We can draw directed graphs like we draw undirected graphs, except that we use an arrow to distinguish between the source and the destination of an edge. Specifically, the arrows point from the source to the destination. If we have edges $ (u, v) $ and $ (v, u) $, and if these edges have the same data associated with them, we might simplify the drawing by using a single line with arrows in both directions. Following is an example of a directed graph with numeric values associated with the edges:

This DLL contains the definition of a namespace Ksu.Cis300.Graphs containing a class DirectedGraph<TNode, TEdgeData> and a readonly structure Edge<TNode, TEdgeData>. It requires a DLL for Ksu.Cis300.LinkedListLibrary within the same directory. The class DirectedGraph<TNode, TEdgeData> implements a directed graph whose nodes are of type TNode, which must be non-nullable. The edges each store a data item of type TEdgeData, which may be any type. These edges can be represented using instances of the Edge<TNode, TEdgeData> structure. We also can use the DirectedGraph<TNode, TEdgeData> class to represent undirected graphs — we simply make sure that whenever there is an edge $ (u, v) $, there is also an edge $ (v, u) $ containing the same data.

The Edge<TNode, TEdgeData> structure contains the following public members:

• Edge(TNode source, TNode dest, TEdgeData data): This constructor constructs an edge leading from source to dest and having data as its data item.
• TNode Source: This property gets the source node for the edge.
• TNode Destination: This property gets the destination node for the edge.
• TEdgeData Data: This property gets the data associated with the edge.

The DirectedGraph<TNode, TEdgeData> class contains the following public members:

• DirectedGraph(): This constructor constructs a directed graph with no nodes or edges.
• void AddNode(TNode node): This method adds the given node to the graph. If this node already is in the graph, it throws an ArgumentException. If node is null, it throws an ArgumentNullException.
• void AddEdge(TNode source, TNode dest, TEdgeData value): This method adds a new edge from source to dest, with value as its associated value. If either source or dest is not already in the graph, it is automatically added. If source and dest are the same node, or if there is already an edge from source to dest, it throws an ArgumentException. If either source or dest is null, it throws an ArgumentNullException.
• bool TryGetEdge(TNode source, TNode dest, out TEdgeData? value): This method tries to get the value associated with the edge from source to dest. If this edge exists, it sets value to the value associated with this edge and returns true; otherwise, it sets value to the default value for the TEdge type and returns false.
• int NodeCount: This property gets the number of nodes in the graph.
• int EdgeCount: This property gets the number of edges in the graph.
• bool ContainsNode(TNode node): This method returns whether the graph contains the given node. If node is null, it throws an ArgumentNullException.
• bool ContainsEdge(TNode source, TNode dest): This method returns whether the graph contains an edge from source to dest.
• IEnumerable<TNode> Nodes: This property gets an enumerable collection of the nodes in the graph.
• IEnumerable<Edge<TNode, TEdgeData>> OutgoingEdges(TNode source): This method gets an enumerable collection of the outgoing edges from the given node. If source is not a node in the graph, it throws an ArgumentException. If source is null, it throws an ArgumentNullException. Otherwise, each edge in the collection returned is represented by an Edge<TNode, TEdgeData>

This implementation is somewhat limited in its utility, as nodes or edges cannot be removed, and values associated with edges cannot be changed. However, it will be sufficient for our purposes. We will examine its implementation details in a later section . For now, we will examine how it can be used.

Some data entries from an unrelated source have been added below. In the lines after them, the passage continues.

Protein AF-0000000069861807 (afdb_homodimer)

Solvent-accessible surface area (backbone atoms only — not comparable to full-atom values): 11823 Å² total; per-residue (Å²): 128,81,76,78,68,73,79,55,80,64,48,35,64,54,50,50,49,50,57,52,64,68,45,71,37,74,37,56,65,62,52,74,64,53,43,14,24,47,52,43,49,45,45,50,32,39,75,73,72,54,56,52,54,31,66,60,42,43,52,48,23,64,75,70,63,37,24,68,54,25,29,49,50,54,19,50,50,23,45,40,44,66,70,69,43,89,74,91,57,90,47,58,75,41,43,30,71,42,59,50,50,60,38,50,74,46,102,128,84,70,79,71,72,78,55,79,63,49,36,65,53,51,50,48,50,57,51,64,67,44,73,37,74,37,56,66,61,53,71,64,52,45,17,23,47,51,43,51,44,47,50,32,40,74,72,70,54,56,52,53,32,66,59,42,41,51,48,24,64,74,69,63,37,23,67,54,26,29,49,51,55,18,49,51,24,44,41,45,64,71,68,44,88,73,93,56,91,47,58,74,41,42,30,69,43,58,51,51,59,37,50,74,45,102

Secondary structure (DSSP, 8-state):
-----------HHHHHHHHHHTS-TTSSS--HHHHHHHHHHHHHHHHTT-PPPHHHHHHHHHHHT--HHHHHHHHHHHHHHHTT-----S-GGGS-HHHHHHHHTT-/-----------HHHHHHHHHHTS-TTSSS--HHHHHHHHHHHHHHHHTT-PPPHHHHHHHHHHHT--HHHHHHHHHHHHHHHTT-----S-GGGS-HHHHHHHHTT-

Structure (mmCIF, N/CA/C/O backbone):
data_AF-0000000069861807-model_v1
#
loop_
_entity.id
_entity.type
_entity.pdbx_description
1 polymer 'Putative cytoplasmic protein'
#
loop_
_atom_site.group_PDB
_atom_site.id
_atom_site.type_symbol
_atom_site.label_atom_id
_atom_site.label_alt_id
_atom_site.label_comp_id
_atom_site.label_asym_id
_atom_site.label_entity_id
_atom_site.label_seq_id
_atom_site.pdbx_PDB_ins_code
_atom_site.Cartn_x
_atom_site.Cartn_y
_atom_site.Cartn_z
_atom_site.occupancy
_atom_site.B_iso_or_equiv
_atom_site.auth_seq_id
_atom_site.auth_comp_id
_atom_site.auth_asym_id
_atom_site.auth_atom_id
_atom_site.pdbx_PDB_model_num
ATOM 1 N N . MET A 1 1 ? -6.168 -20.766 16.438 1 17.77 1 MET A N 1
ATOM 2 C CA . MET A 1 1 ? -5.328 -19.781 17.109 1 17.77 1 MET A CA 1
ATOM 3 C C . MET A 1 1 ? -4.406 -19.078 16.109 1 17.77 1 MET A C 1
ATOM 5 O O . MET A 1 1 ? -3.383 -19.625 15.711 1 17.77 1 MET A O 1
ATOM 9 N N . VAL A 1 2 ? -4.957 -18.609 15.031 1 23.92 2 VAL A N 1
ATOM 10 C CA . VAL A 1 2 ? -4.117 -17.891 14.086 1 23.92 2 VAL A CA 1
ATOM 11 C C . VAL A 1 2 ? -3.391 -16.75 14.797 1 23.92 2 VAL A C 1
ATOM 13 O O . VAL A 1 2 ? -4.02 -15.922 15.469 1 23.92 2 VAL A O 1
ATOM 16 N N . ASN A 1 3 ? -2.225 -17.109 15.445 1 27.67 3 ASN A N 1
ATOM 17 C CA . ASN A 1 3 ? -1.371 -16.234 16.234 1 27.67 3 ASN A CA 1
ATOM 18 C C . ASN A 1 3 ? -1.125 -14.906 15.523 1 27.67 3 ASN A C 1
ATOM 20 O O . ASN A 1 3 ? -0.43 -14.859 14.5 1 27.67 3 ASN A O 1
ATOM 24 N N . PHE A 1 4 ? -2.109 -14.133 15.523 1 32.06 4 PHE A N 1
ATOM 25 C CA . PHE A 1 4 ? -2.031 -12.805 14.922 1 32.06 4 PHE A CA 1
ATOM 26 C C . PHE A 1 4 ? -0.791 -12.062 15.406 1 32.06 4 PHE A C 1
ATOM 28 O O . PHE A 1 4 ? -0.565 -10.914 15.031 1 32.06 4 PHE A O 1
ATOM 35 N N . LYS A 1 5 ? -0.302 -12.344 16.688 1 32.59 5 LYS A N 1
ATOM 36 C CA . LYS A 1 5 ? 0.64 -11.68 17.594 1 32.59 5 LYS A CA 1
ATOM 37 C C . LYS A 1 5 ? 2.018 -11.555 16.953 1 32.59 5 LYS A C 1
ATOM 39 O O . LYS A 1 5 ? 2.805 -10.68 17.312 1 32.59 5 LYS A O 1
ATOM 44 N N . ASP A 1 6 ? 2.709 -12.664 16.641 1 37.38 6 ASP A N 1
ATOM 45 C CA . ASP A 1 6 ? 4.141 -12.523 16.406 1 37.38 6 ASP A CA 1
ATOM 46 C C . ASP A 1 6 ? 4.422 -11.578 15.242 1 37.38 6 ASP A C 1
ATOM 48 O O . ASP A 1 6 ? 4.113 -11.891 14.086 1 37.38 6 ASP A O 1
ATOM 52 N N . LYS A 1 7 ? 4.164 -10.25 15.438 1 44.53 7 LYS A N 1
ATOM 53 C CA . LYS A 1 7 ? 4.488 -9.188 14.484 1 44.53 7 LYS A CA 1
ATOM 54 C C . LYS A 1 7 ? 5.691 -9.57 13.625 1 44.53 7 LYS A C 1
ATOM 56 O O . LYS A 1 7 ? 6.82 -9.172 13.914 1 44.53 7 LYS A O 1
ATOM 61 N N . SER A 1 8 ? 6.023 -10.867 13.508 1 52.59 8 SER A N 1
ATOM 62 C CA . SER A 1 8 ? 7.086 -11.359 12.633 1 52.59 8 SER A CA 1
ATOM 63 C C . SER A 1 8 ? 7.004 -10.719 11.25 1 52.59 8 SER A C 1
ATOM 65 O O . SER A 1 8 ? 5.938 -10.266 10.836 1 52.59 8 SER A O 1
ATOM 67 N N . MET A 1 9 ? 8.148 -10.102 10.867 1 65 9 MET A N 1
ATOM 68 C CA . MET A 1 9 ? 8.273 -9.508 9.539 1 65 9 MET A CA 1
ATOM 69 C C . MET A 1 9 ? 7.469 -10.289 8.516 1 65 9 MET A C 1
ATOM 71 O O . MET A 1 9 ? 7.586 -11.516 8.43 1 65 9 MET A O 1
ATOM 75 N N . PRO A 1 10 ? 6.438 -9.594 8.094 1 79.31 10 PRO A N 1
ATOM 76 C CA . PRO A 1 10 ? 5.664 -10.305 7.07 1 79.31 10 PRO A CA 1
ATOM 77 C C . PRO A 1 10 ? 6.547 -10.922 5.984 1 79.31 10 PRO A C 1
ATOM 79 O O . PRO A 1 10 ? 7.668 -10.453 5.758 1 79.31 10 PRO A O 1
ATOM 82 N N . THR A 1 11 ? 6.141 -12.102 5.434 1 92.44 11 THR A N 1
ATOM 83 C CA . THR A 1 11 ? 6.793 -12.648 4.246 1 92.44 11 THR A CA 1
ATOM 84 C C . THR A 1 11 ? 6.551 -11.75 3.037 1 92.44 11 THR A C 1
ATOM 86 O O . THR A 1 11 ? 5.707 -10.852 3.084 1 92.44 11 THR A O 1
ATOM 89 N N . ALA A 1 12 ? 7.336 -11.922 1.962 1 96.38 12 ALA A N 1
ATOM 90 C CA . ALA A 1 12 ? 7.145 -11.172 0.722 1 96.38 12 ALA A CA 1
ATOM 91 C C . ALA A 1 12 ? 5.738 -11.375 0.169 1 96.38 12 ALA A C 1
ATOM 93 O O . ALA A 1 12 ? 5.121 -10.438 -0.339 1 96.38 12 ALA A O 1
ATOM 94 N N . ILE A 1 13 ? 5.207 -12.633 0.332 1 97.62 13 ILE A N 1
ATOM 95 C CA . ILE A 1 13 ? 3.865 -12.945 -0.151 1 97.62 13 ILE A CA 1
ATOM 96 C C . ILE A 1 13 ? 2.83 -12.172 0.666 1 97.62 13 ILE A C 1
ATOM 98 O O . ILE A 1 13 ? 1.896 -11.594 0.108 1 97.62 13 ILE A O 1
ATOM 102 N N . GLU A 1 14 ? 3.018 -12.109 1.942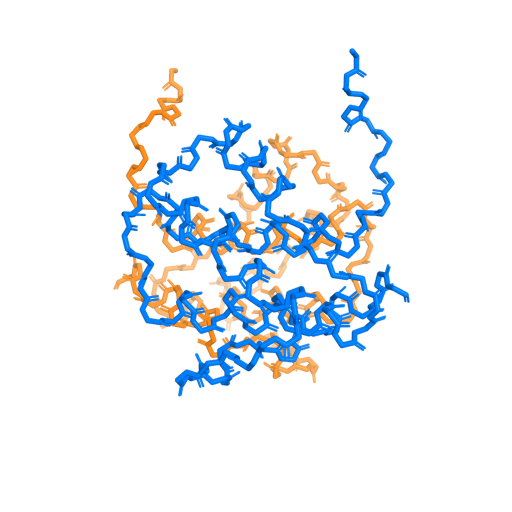 1 95.44 14 GLU A N 1
ATOM 103 C CA . GLU A 1 14 ? 2.092 -11.375 2.797 1 95.44 14 GLU A CA 1
ATOM 104 C C . GLU A 1 14 ? 2.09 -9.891 2.455 1 95.44 14 GLU A C 1
ATOM 106 O O . GLU A 1 14 ? 1.028 -9.266 2.379 1 95.44 14 GLU A O 1
ATOM 111 N N . LYS A 1 15 ? 3.254 -9.359 2.219 1 95.12 15 LYS A N 1
ATOM 112 C CA . LYS A 1 15 ? 3.359 -7.945 1.866 1 95.12 15 LYS A CA 1
ATOM 113 C C . LYS A 1 15 ? 2.73 -7.672 0.502 1 95.12 15 LYS A C 1
ATOM 115 O O . LYS A 1 15 ? 2.086 -6.641 0.307 1 95.12 15 LYS A O 1
ATOM 120 N N . ALA A 1 16 ? 2.969 -8.57 -0.407 1 97.5 16 ALA A N 1
ATOM 121 C CA . ALA A 1 16 ? 2.357 -8.445 -1.728 1 97.5 16 ALA A CA 1
ATOM 122 C C . ALA A 1 16 ? 0.834 -8.43 -1.628 1 97.5 16 ALA A C 1
ATOM 124 O O . ALA A 1 16 ? 0.175 -7.59 -2.244 1 97.5 16 ALA A O 1
ATOM 125 N N . LEU A 1 17 ? 0.306 -9.281 -0.807 1 97.19 17 LEU A N 1
ATOM 126 C CA . LEU A 1 17 ? -1.144 -9.375 -0.671 1 97.19 17 LEU A CA 1
ATOM 127 C C . LEU A 1 17 ? -1.69 -8.195 0.123 1 97.19 17 LEU A C 1
ATOM 129 O O . LEU A 1 17 ? -2.832 -7.777 -0.085 1 97.19 17 LEU A O 1
ATOM 133 N N . ASP A 1 18 ? -0.868 -7.633 0.979 1 93.81 18 ASP A N 1
ATOM 134 C CA . ASP A 1 18 ? -1.242 -6.375 1.619 1 93.81 18 ASP A CA 1
ATOM 135 C C . ASP A 1 18 ? -1.42 -5.262 0.586 1 93.81 18 ASP A C 1
ATOM 137 O O . ASP A 1 18 ? -2.377 -4.488 0.658 1 93.81 18 ASP A O 1
ATOM 141 N N . PHE A 1 19 ? -0.459 -5.191 -0.324 1 95.62 19 PHE A N 1
ATOM 142 C CA . PHE A 1 19 ? -0.57 -4.18 -1.368 1 95.62 19 PHE A CA 1
ATOM 143 C C . PHE A 1 19 ? -1.836 -4.387 -2.191 1 95.62 19 PHE A C 1
ATOM 145 O O . PHE A 1 19 ? -2.58 -3.438 -2.443 1 95.62 19 PHE A O 1
ATOM 152 N N . ILE A 1 20 ? -2.061 -5.598 -2.564 1 96.81 20 ILE A N 1
ATOM 153 C CA . ILE A 1 20 ? -3.213 -5.91 -3.4 1 96.81 20 ILE A CA 1
ATOM 154 C C . ILE A 1 20 ? -4.5 -5.684 -2.609 1 96.81 20 ILE A C 1
ATOM 156 O O . ILE A 1 20 ? -5.477 -5.148 -3.143 1 96.81 20 ILE A O 1
ATOM 160 N N . GLY A 1 21 ? -4.52 -6.059 -1.368 1 94.5 21 GLY A N 1
ATOM 161 C CA . GLY A 1 21 ? -5.676 -5.848 -0.51 1 94.5 21 GLY A CA 1
ATOM 162 C C . GLY A 1 21 ? -5.98 -4.379 -0.271 1 94.5 21 GLY A C 1
ATOM 163 O O . GLY A 1 21 ? -7.078 -4.031 0.159 1 94.5 21 GLY A O 1
ATOM 164 N N . GLY A 1 22 ? -4.969 -3.547 -0.457 1 90.44 22 GLY A N 1
ATOM 165 C CA . GLY A 1 22 ? -5.152 -2.111 -0.311 1 90.44 22 GLY A CA 1
ATOM 166 C C . GLY A 1 22 ? -5.793 -1.466 -1.525 1 90.44 22 GLY A C 1
ATOM 167 O O . GLY A 1 22 ? -6.141 -0.283 -1.495 1 90.44 22 GLY A O 1
ATOM 168 N N . MET A 1 23 ? -6.027 -2.131 -2.586 1 93.19 23 MET A N 1
ATOM 169 C CA . MET A 1 23 ? -6.727 -1.652 -3.775 1 93.19 23 MET A CA 1
ATOM 170 C C . MET A 1 23 ? -8.234 -1.652 -3.557 1 93.19 23 MET A C 1
ATOM 172 O O . MET A 1 23 ? -8.711 -1.979 -2.467 1 93.19 23 MET A O 1
ATOM 176 N N . ASN A 1 24 ? -8.945 -1.122 -4.543 1 90.5 24 ASN A N 1
ATOM 177 C CA . ASN A 1 24 ? -10.391 -1.252 -4.461 1 90.5 24 ASN A CA 1
ATOM 178 C C . ASN A 1 24 ? -10.844 -2.691 -4.695 1 90.5 24 ASN A C 1
ATOM 180 O O . ASN A 1 24 ? -11.289 -3.037 -5.793 1 90.5 24 ASN A O 1
ATOM 184 N N . THR A 1 25 ? -10.812 -3.52 -3.648 1 93.69 25 THR A N 1
ATOM 185 C CA . THR A 1 25 ? -11.086 -4.949 -3.74 1 93.69 25 THR A CA 1
ATOM 186 C C . THR A 1 25 ? -12.594 -5.203 -3.766 1 93.69 25 THR A C 1
ATOM 188 O O . THR A 1 25 ? -13.031 -6.344 -3.912 1 93.69 25 THR A O 1
ATOM 191 N N . SER A 1 26 ? -13.383 -4.18 -3.59 1 91.88 26 SER A N 1
ATOM 192 C CA . SER A 1 26 ? -14.836 -4.32 -3.643 1 91.88 26 SER A CA 1
ATOM 193 C C . SER A 1 26 ? -15.344 -4.332 -5.082 1 91.88 26 SER A C 1
ATOM 195 O O . SER A 1 26 ? -16.469 -4.75 -5.348 1 91.88 26 SER A O 1
ATOM 197 N N . ALA A 1 27 ? -14.508 -3.74 -5.945 1 91.38 27 ALA A N 1
ATOM 198 C CA . ALA A 1 27 ? -14.852 -3.725 -7.367 1 91.38 27 ALA A CA 1
ATOM 199 C C . ALA A 1 27 ? -14.664 -5.102 -7.992 1 91.38 27 ALA A C 1
ATOM 201 O O . ALA A 1 27 ? -13.719 -5.816 -7.66 1 91.38 27 ALA A O 1
ATOM 202 N N . SER A 1 28 ? -15.516 -5.473 -8.906 1 91.75 28 SER A N 1
ATOM 203 C CA . SER A 1 28 ? -15.398 -6.738 -9.617 1 91.75 28 SER A CA 1
ATOM 204 C C . SER A 1 28 ? -14.234 -6.719 -10.602 1 91.75 28 SER A C 1
ATOM 206 O O . SER A 1 28 ? -13.57 -7.734 -10.812 1 91.75 28 SER A O 1
ATOM 208 N N . VAL A 1 29 ? -14.102 -5.566 -11.195 1 89.75 29 VAL A N 1
ATOM 209 C CA . VAL A 1 29 ? -13.008 -5.387 -12.148 1 89.75 29 VAL A CA 1
ATOM 210 C C . VAL A 1 29 ? -12.031 -4.336 -11.625 1 89.75 29 VAL A C 1
ATOM 212 O O . VAL A 1 29 ? -12.422 -3.195 -11.367 1 89.75 29 VAL A O 1
ATOM 215 N N . PRO A 1 30 ? -10.812 -4.828 -11.43 1 91.44 30 PRO A N 1
ATOM 216 C CA . PRO A 1 30 ? -9.844 -3.822 -10.984 1 91.44 30 PRO A CA 1
ATOM 217 C C . PRO A 1 30 ? -9.672 -2.682 -11.984 1 91.44 30 PRO A C 1
ATOM 219 O O . PRO A 1 30 ? -9.68 -2.912 -13.203 1 91.44 30 PRO A O 1
ATOM 222 N N . HIS A 1 31 ? -9.5 -1.438 -11.422 1 91.56 31 HIS A N 1
ATOM 223 C CA . HIS A 1 31 ? -9.125 -0.321 -12.281 1 91.56 31 HIS A CA 1
ATOM 224 C C . HIS A 1 31 ? -7.785 -0.586 -12.969 1 91.56 31 HIS A C 1
ATOM 226 O O . HIS A 1 31 ? -6.988 -1.399 -12.5 1 91.56 31 HIS A O 1
ATOM 232 N N . SER A 1 32 ? -7.562 0.079 -14.055 1 92.5 32 SER A N 1
ATOM 233 C CA . SER A 1 32 ? -6.395 -0.15 -14.891 1 92.5 32 SER A CA 1
ATOM 234 C C . SER A 1 32 ? -5.105 -0.058 -14.086 1 92.5 32 SER A C 1
ATOM 236 O O . SER A 1 32 ? -4.207 -0.89 -14.242 1 92.5 32 SER A O 1
ATOM 238 N N . MET A 1 33 ? -4.98 0.881 -13.203 1 93.81 33 MET A N 1
ATOM 239 C CA . MET A 1 33 ? -3.791 1.068 -12.375 1 93.81 33 MET A CA 1
ATOM 240 C C . MET A 1 33 ? -3.605 -0.105 -11.422 1 93.81 33 MET A C 1
ATOM 242 O O . MET A 1 33 ? -2.494 -0.616 -11.266 1 93.81 33 MET A O 1
ATOM 246 N N . ASP A 1 34 ? -4.719 -0.553 -10.875 1 95.62 34 ASP A N 1
ATOM 247 C CA . ASP A 1 34 ? -4.688 -1.666 -9.938 1 95.62 34 ASP A CA 1
ATOM 248 C C . ASP A 1 34 ? -4.301 -2.967 -10.633 1 95.62 34 ASP A C 1
ATOM 250 O O . ASP A 1 34 ? -3.5 -3.744 -10.109 1 95.62 34 ASP A O 1
ATOM 254 N N . GLU A 1 35 ? -4.867 -3.107 -11.773 1 96.62 35 GLU A N 1
ATOM 255 C CA . GLU A 1 35 ? -4.539 -4.293 -12.555 1 96.62 35 GLU A CA 1
ATOM 256 C C . GLU A 1 35 ? -3.045 -4.355 -12.875 1 96.62 35 GLU A C 1
ATOM 258 O O . GLU A 1 35 ? -2.398 -5.379 -12.641 1 96.62 35 GLU A O 1
ATOM 263 N N . SER A 1 36 ? -2.502 -3.316 -13.336 1 97.5 36 SER A N 1
ATOM 264 C CA . SER A 1 36 ? -1.086 -3.271 -13.688 1 97.5 36 SER A CA 1
ATOM 265 C C . SER A 1 36 ? -0.204 -3.482 -12.461 1 97.5 36 SER A C 1
ATOM 267 O O . SER A 1 36 ? 0.793 -4.203 -12.523 1 97.5 36 SER A O 1
ATOM 269 N N . THR A 1 37 ? -0.575 -2.871 -11.43 1 97.56 37 THR A N 1
ATOM 270 C CA . THR A 1 37 ? 0.2 -2.986 -10.195 1 97.56 37 THR A CA 1
ATOM 271 C C . THR A 1 37 ? 0.177 -4.418 -9.672 1 97.56 37 THR A C 1
ATOM 273 O O . THR A 1 37 ? 1.221 -4.973 -9.32 1 97.56 37 THR A O 1
ATOM 276 N N . ALA A 1 38 ? -1.032 -5.016 -9.656 1 97.81 38 ALA A N 1
ATOM 277 C CA . ALA A 1 38 ? -1.162 -6.387 -9.172 1 97.81 38 ALA A CA 1
ATOM 278 C C . ALA A 1 38 ? -0.342 -7.352 -10.023 1 97.81 38 ALA A C 1
ATOM 280 O O . ALA A 1 38 ? 0.395 -8.188 -9.492 1 97.81 38 ALA A O 1
ATOM 281 N N . LYS A 1 39 ? -0.435 -7.199 -11.312 1 97.94 39 LYS A N 1
ATOM 282 C CA . LYS A 1 39 ? 0.332 -8.055 -12.219 1 97.94 39 LYS A CA 1
ATOM 283 C C . LYS A 1 39 ? 1.832 -7.855 -12.016 1 97.94 39 LYS A C 1
ATOM 285 O O . LYS A 1 39 ? 2.596 -8.82 -12.031 1 97.94 39 LYS A O 1
ATOM 290 N N . GLY A 1 40 ? 2.246 -6.637 -11.898 1 97.88 40 GLY A N 1
ATOM 291 C CA . GLY A 1 40 ? 3.645 -6.348 -11.625 1 97.88 40 GLY A CA 1
ATOM 292 C C . GLY A 1 40 ? 4.148 -6.996 -10.344 1 97.88 40 GLY A C 1
ATOM 293 O O . GLY A 1 40 ? 5.258 -7.531 -10.312 1 97.88 40 GLY A O 1
ATOM 294 N N . ILE A 1 41 ? 3.354 -6.918 -9.312 1 98.19 41 ILE A N 1
ATOM 295 C CA . ILE A 1 41 ? 3.697 -7.508 -8.031 1 98.19 41 ILE A CA 1
ATOM 296 C C . ILE A 1 41 ? 3.887 -9.016 -8.188 1 98.19 41 ILE A C 1
ATOM 298 O O . ILE A 1 41 ? 4.902 -9.57 -7.754 1 98.19 41 ILE A O 1
ATOM 302 N N . LEU A 1 42 ? 2.9 -9.648 -8.82 1 98.19 42 LEU A N 1
ATOM 303 C CA . LEU A 1 42 ? 2.93 -11.094 -8.984 1 98.19 42 LEU A CA 1
ATOM 304 C C . LEU A 1 42 ? 4.129 -11.523 -9.82 1 98.19 42 LEU A C 1
ATOM 306 O O . LEU A 1 42 ? 4.824 -12.484 -9.477 1 98.19 42 LEU A O 1
ATOM 310 N N . LYS A 1 43 ? 4.348 -10.828 -10.914 1 97.81 43 LYS A N 1
ATOM 311 C CA . LYS A 1 43 ? 5.48 -11.141 -11.781 1 97.81 43 LYS A CA 1
ATOM 312 C C . LYS A 1 43 ? 6.801 -10.953 -11.047 1 97.81 43 LYS A C 1
ATOM 314 O O . LYS A 1 43 ? 7.715 -11.773 -11.18 1 97.81 43 LYS A O 1
ATOM 319 N N . TYR A 1 44 ? 6.93 -9.891 -10.328 1 97.69 44 TYR A N 1
ATOM 320 C CA . TYR A 1 44 ? 8.156 -9.586 -9.609 1 97.69 44 TYR A CA 1
ATOM 321 C C . TYR A 1 44 ? 8.477 -10.656 -8.578 1 97.69 44 TYR A C 1
ATOM 323 O O . TYR A 1 44 ? 9.617 -11.102 -8.461 1 97.69 44 TYR A O 1
ATOM 331 N N . LEU A 1 45 ? 7.438 -11.086 -7.852 1 97.56 45 LEU A N 1
ATOM 332 C CA . LEU A 1 45 ? 7.66 -12.141 -6.867 1 97.56 45 LEU A CA 1
ATOM 333 C C . LEU A 1 45 ? 8.094 -13.438 -7.543 1 97.56 45 LEU A C 1
ATOM 335 O O . LEU A 1 45 ? 8.961 -14.148 -7.035 1 97.56 45 LEU A O 1
ATOM 339 N N . HIS A 1 46 ? 7.48 -13.734 -8.641 1 97.38 46 HIS 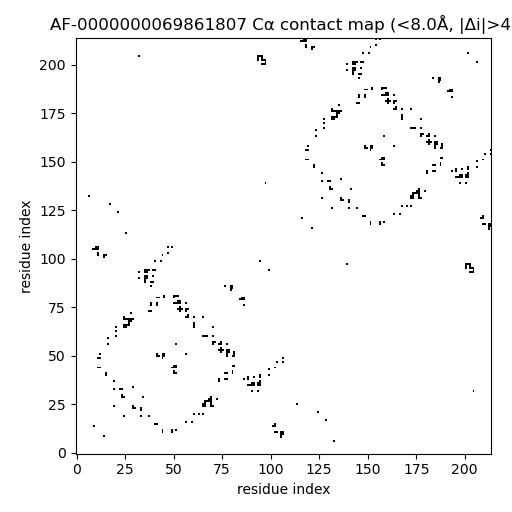A N 1
ATOM 340 C CA . HIS A 1 46 ? 7.906 -14.898 -9.414 1 97.38 46 HIS A CA 1
ATOM 341 C C . HIS A 1 46 ? 9.375 -14.789 -9.805 1 97.38 46 HIS A C 1
ATOM 343 O O . HIS A 1 46 ? 10.133 -15.75 -9.664 1 97.38 46 HIS A O 1
ATOM 349 N N . ASP A 1 47 ? 9.758 -13.609 -10.281 1 96.44 47 ASP A N 1
ATOM 350 C CA . ASP A 1 47 ? 11.125 -13.383 -10.719 1 96.44 47 ASP A CA 1
ATOM 351 C C . ASP A 1 47 ? 12.102 -13.492 -9.547 1 96.44 47 ASP A C 1
ATOM 353 O O . ASP A 1 47 ? 13.266 -13.859 -9.727 1 96.44 47 ASP A O 1
ATOM 357 N N . LEU A 1 48 ? 11.672 -13.211 -8.359 1 96.5 48 LEU A N 1
ATOM 358 C CA . LEU A 1 48 ? 12.492 -13.305 -7.156 1 96.5 48 LEU A CA 1
ATOM 359 C C . LEU A 1 48 ? 12.555 -14.742 -6.648 1 96.5 48 LEU A C 1
ATOM 361 O O . LEU A 1 48 ? 13.266 -15.031 -5.684 1 96.5 48 LEU A O 1
ATOM 365 N N . GLY A 1 49 ? 11.734 -15.602 -7.207 1 95.81 49 GLY A N 1
ATOM 366 C CA . GLY A 1 49 ? 11.758 -17.016 -6.832 1 95.81 49 GLY A CA 1
ATOM 367 C C . GLY A 1 49 ? 10.719 -17.359 -5.781 1 95.81 49 GLY A C 1
ATOM 368 O O . GLY A 1 49 ? 10.812 -18.406 -5.141 1 95.81 49 GLY A O 1
ATOM 369 N N . VAL A 1 50 ? 9.75 -16.422 -5.52 1 96.38 50 VAL A N 1
ATOM 370 C CA . VAL A 1 50 ? 8.703 -16.641 -4.523 1 96.38 50 VAL A CA 1
ATOM 371 C C . VAL A 1 50 ? 7.332 -16.453 -5.168 1 96.38 50 VAL A C 1
ATOM 373 O O . VAL A 1 50 ? 6.562 -15.586 -4.766 1 96.38 50 VAL A O 1
ATOM 376 N N . PRO A 1 51 ? 7.008 -17.328 -6.109 1 96.75 51 PRO A N 1
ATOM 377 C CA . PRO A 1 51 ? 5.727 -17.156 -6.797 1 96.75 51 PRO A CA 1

Building a graph is straightforward using the constructor and the AddNode and/or AddEdge methods. Note that because the AddEdge method will automatically add given nodes that are not already in the graph, the AddNode method is only needed when we need to add a node that may have no incoming or outgoing edges.

For many graph algorithms, we need to process all of the edges in some way. Often the order in which we process them is important, but not in all cases. If we simply need to process all of the edges in some order we can use foreach loops with the last two members listed above to accomplish this:

• For each node in the graph:
  • For each outgoing edge from that node:
    • Process this edge.

Shortest Paths

In this section, we will consider a common graph problem — that of finding a shortest path from a node u to a node v in a directed graph. We will assume that each edge contains as its data a nonnegative number. This number may represent a physical distance or some other cost, but for simplicity, we will refer to this value as the length of the edge. We can then define the length of a path to be the sum of the lengths of all the edges along that path. A shortest path from u to v is then a path from u to v with minimum length. Thus, for example, the shortest path from a to h in the graph below is a-c-g-f-h, and its length is 4.8 + 6.4 + 4.9 + 3.2 = 19.3.

The biggest challenge in finding an algorithm for this problem is that the number of paths in a graph can be huge, even for relatively small graphs. For example, a directed graph with 15 nodes might contain almost 17 billion paths from a node u to a node v. Clearly, an algorithm that simply checks all paths would be impractical for solving a problem such as finding the shortest route between two given locations in North America. In what follows, we will present a much more efficient algorithm due to Edsger W. Dijkstra.

First, it helps to realize that when we are looking for a shortest path from u to v, we are likely to find other shortest paths along the way. Specifically, if node w is on the shortest path from u to v, then taking that same path but stopping at w gives us a shortest path from u to w. Returning to the above example, the shortest path from a to h also gives us shortest paths from a to each of the nodes c, g, and f. For this reason, we will generalize the problem to that of finding the shortest paths from a given node u to each of the nodes in the graph. This problem is known as the single-source shortest paths problem. This problem is a bit easier to think about because we can use shortest path information that we have already computed to find additional shortest path information. Then once we have an algorithm for this problem, we can easily modify it so that as soon as it finds the shortest path to our actual goal node v, we terminate it.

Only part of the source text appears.